Afterwards, after words
and silence besides,

I said without thinking --
"Do you think we ever really love each other,
or are we always in love with the dharma?"

She thought without saying --
"Now let's not think on this one..."

Then said to me, tearing --
"When I learned
as a child
that our fingerprints are all different,
I felt so incredibly alone."

11 November 2008

pilgrimage reduction

as an ode to reconstructing education, i'm here in the house of my highschoolenglishteacher, amidst the wind and the fury of a port city extended gingerly on the quimper peninsula. there are sleeping dogs and humans upstairs and my body pulses warm from yoga and delicious hot water. we worked for 10 hours yesterday, going over the "sometimes we walk alone" manuscript with shears and curiosity, melting pats of better and looking out for the confused reader. we got through 10 days (of the 26) and have another four hours this morning before i hitchhike back to sequim to teach a four-course cooking class on squash.

ironic perhaps that the buses don't run on veterans' day, when most of the regular passengers out here seem to be down-and-out veterans.

but i'm always thankful for an armistice, and even hopeful this season to see a few more.

last night, before we cooked dinner (pumpkin in a guajillo sauce, made into enchiladas) chris assigned me to take a chapter of the book and boil it down into a poem. a reduction he said. he's trying to speak my language, you see. so i tried -- the chapter was about an old man i met, 91 years old, who had met gandhi on the same road 76 years before, had his life changed, and spent the rest of it fighting for freedom, against the dictates of family and caste. i've probably posted that excerpt sometimes in the past.

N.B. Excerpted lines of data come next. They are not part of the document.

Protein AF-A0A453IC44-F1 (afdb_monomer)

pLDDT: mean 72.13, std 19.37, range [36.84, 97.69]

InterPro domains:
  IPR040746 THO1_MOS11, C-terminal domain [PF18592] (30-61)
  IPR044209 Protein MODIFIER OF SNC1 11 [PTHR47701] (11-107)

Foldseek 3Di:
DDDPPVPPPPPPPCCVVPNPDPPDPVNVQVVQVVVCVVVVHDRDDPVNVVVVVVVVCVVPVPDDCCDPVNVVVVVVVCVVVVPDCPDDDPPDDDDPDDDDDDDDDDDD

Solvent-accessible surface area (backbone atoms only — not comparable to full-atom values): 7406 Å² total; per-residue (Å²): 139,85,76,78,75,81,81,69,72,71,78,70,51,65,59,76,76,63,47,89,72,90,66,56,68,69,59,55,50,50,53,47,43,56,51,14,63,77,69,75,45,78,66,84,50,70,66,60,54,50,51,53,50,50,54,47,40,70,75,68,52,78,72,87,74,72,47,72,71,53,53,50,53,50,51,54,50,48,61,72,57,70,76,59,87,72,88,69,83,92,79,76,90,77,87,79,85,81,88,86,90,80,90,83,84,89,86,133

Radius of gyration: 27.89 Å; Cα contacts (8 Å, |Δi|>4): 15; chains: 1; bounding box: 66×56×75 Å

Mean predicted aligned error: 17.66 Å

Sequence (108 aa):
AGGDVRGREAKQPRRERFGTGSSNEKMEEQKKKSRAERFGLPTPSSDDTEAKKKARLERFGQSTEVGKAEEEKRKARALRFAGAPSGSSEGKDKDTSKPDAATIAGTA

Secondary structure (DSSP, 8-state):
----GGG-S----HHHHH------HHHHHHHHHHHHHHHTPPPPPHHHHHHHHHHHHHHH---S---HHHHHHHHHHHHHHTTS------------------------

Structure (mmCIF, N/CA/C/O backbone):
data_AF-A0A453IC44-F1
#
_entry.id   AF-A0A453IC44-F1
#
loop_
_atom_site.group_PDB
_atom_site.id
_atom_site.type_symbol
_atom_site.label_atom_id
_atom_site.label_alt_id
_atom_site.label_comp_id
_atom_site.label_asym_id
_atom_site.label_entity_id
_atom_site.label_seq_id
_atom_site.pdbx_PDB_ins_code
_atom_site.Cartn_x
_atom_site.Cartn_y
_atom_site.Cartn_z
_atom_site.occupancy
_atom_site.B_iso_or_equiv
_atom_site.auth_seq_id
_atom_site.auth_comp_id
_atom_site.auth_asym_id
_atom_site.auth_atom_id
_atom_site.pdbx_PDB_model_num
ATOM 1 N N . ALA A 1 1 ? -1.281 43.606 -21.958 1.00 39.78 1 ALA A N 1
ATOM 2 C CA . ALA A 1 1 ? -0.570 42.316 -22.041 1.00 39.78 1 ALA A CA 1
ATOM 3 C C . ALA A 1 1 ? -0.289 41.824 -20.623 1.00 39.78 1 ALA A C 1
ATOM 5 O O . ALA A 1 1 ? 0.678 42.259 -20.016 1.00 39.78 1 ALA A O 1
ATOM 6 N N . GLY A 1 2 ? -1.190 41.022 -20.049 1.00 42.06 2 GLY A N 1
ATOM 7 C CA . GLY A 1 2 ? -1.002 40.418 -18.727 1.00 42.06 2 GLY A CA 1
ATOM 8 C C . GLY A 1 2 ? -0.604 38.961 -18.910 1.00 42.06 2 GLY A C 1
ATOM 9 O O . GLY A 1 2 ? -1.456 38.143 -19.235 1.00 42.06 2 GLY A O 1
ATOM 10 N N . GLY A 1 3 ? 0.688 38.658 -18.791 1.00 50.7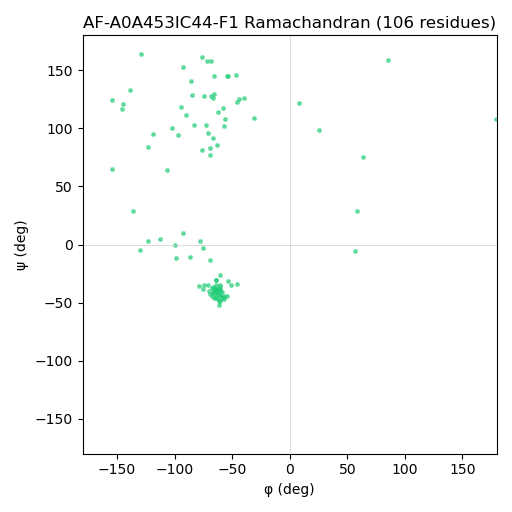5 3 GLY A N 1
ATOM 11 C CA . GLY A 1 3 ? 1.172 37.280 -18.807 1.00 50.75 3 GLY A CA 1
ATOM 12 C C . GLY A 1 3 ? 0.848 36.600 -17.480 1.00 50.75 3 GLY A C 1
ATOM 13 O O . GLY A 1 3 ? 1.171 37.137 -16.423 1.00 50.75 3 GLY A O 1
ATOM 14 N N . ASP A 1 4 ? 0.207 35.433 -17.532 1.00 53.69 4 ASP A N 1
ATOM 15 C CA . ASP A 1 4 ? -0.048 34.579 -16.371 1.00 53.69 4 ASP A CA 1
ATOM 16 C C . ASP A 1 4 ? 1.277 34.234 -15.660 1.00 53.69 4 AS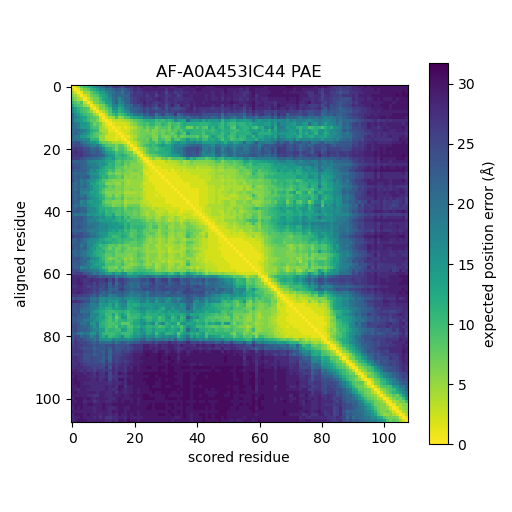P A C 1
ATOM 18 O O . ASP A 1 4 ? 2.089 33.439 -16.135 1.00 53.69 4 ASP A O 1
ATOM 22 N N . VAL A 1 5 ? 1.488 34.822 -14.479 1.00 55.06 5 VAL A N 1
ATOM 23 C CA . VAL A 1 5 ? 2.648 34.582 -13.595 1.00 55.06 5 VAL A CA 1
ATOM 24 C C . VAL A 1 5 ? 2.543 33.226 -12.865 1.00 55.06 5 VAL A C 1
ATOM 26 O O . VAL A 1 5 ? 3.476 32.787 -12.201 1.00 55.06 5 VAL A O 1
ATOM 29 N N . ARG A 1 6 ? 1.447 32.475 -13.049 1.00 56.53 6 ARG A N 1
ATOM 30 C CA . ARG A 1 6 ? 1.205 31.170 -12.395 1.00 56.53 6 ARG A CA 1
ATOM 31 C C . ARG A 1 6 ? 1.959 29.980 -13.003 1.00 56.53 6 ARG A C 1
ATOM 33 O O . ARG A 1 6 ? 1.781 28.851 -12.557 1.00 56.53 6 ARG A O 1
ATOM 40 N N . GLY A 1 7 ? 2.807 30.203 -14.007 1.00 51.00 7 GLY A N 1
ATOM 41 C CA . GLY A 1 7 ? 3.577 29.138 -14.663 1.00 51.00 7 GLY A CA 1
ATOM 42 C C . GLY A 1 7 ? 4.918 28.790 -14.005 1.00 51.00 7 GLY A C 1
ATOM 43 O O . GLY A 1 7 ? 5.536 27.802 -14.398 1.00 51.00 7 GLY A O 1
ATOM 44 N N . ARG A 1 8 ? 5.396 29.592 -13.041 1.00 51.09 8 ARG A N 1
ATOM 45 C CA . ARG A 1 8 ? 6.773 29.493 -12.517 1.00 51.09 8 ARG A CA 1
ATOM 46 C C . ARG A 1 8 ? 6.886 29.262 -11.011 1.00 51.09 8 ARG A C 1
ATOM 48 O O . ARG A 1 8 ? 8.001 29.187 -10.502 1.00 51.09 8 ARG A O 1
ATOM 55 N N . GLU A 1 9 ? 5.770 29.101 -10.305 1.00 59.69 9 GLU A N 1
ATOM 56 C CA . GLU A 1 9 ? 5.819 28.602 -8.933 1.00 59.69 9 GLU A CA 1
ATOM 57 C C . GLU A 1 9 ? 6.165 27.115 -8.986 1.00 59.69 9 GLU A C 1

march 14th : matar : reduction
--------------------------------------------

This can't be real
Pilgrims are supposed to be hungry,
 touching the feet of their elders,
Hopeful, humble, invisible amidst the hubbub.

This can't be real
To walk into a foreign land
be trumpeted and garlanded
after long meditation on my unworthiness

They take me to the statue.
They take me to the fair.
And they take me to our grandfather

In India, family is life.
J. gave up his life to begin it.
To midwife a nation, besides

Beaten, tortured, and scorned
A shadow of a son's pain
of being a son, no longer,
to his father.

There's no turning back
The future is jail,
struggle, revolution, triumph

As our grandfather defines ahimsa

----------------------------

That's the poem and if I could boil it down to a sentence it would be "I mean, God Damn!". But chris liked it and maybe wants to destroy the book and replace it with poetry. But he's just like that and we've both known it for years. He has a friend and colleague who saw life and everything else in Rwanda, came away with a book of poetry that includes a poem that includes some sayings he learned there, including

"Let only laughter scar your face"

Which, I think, is even better than everything else.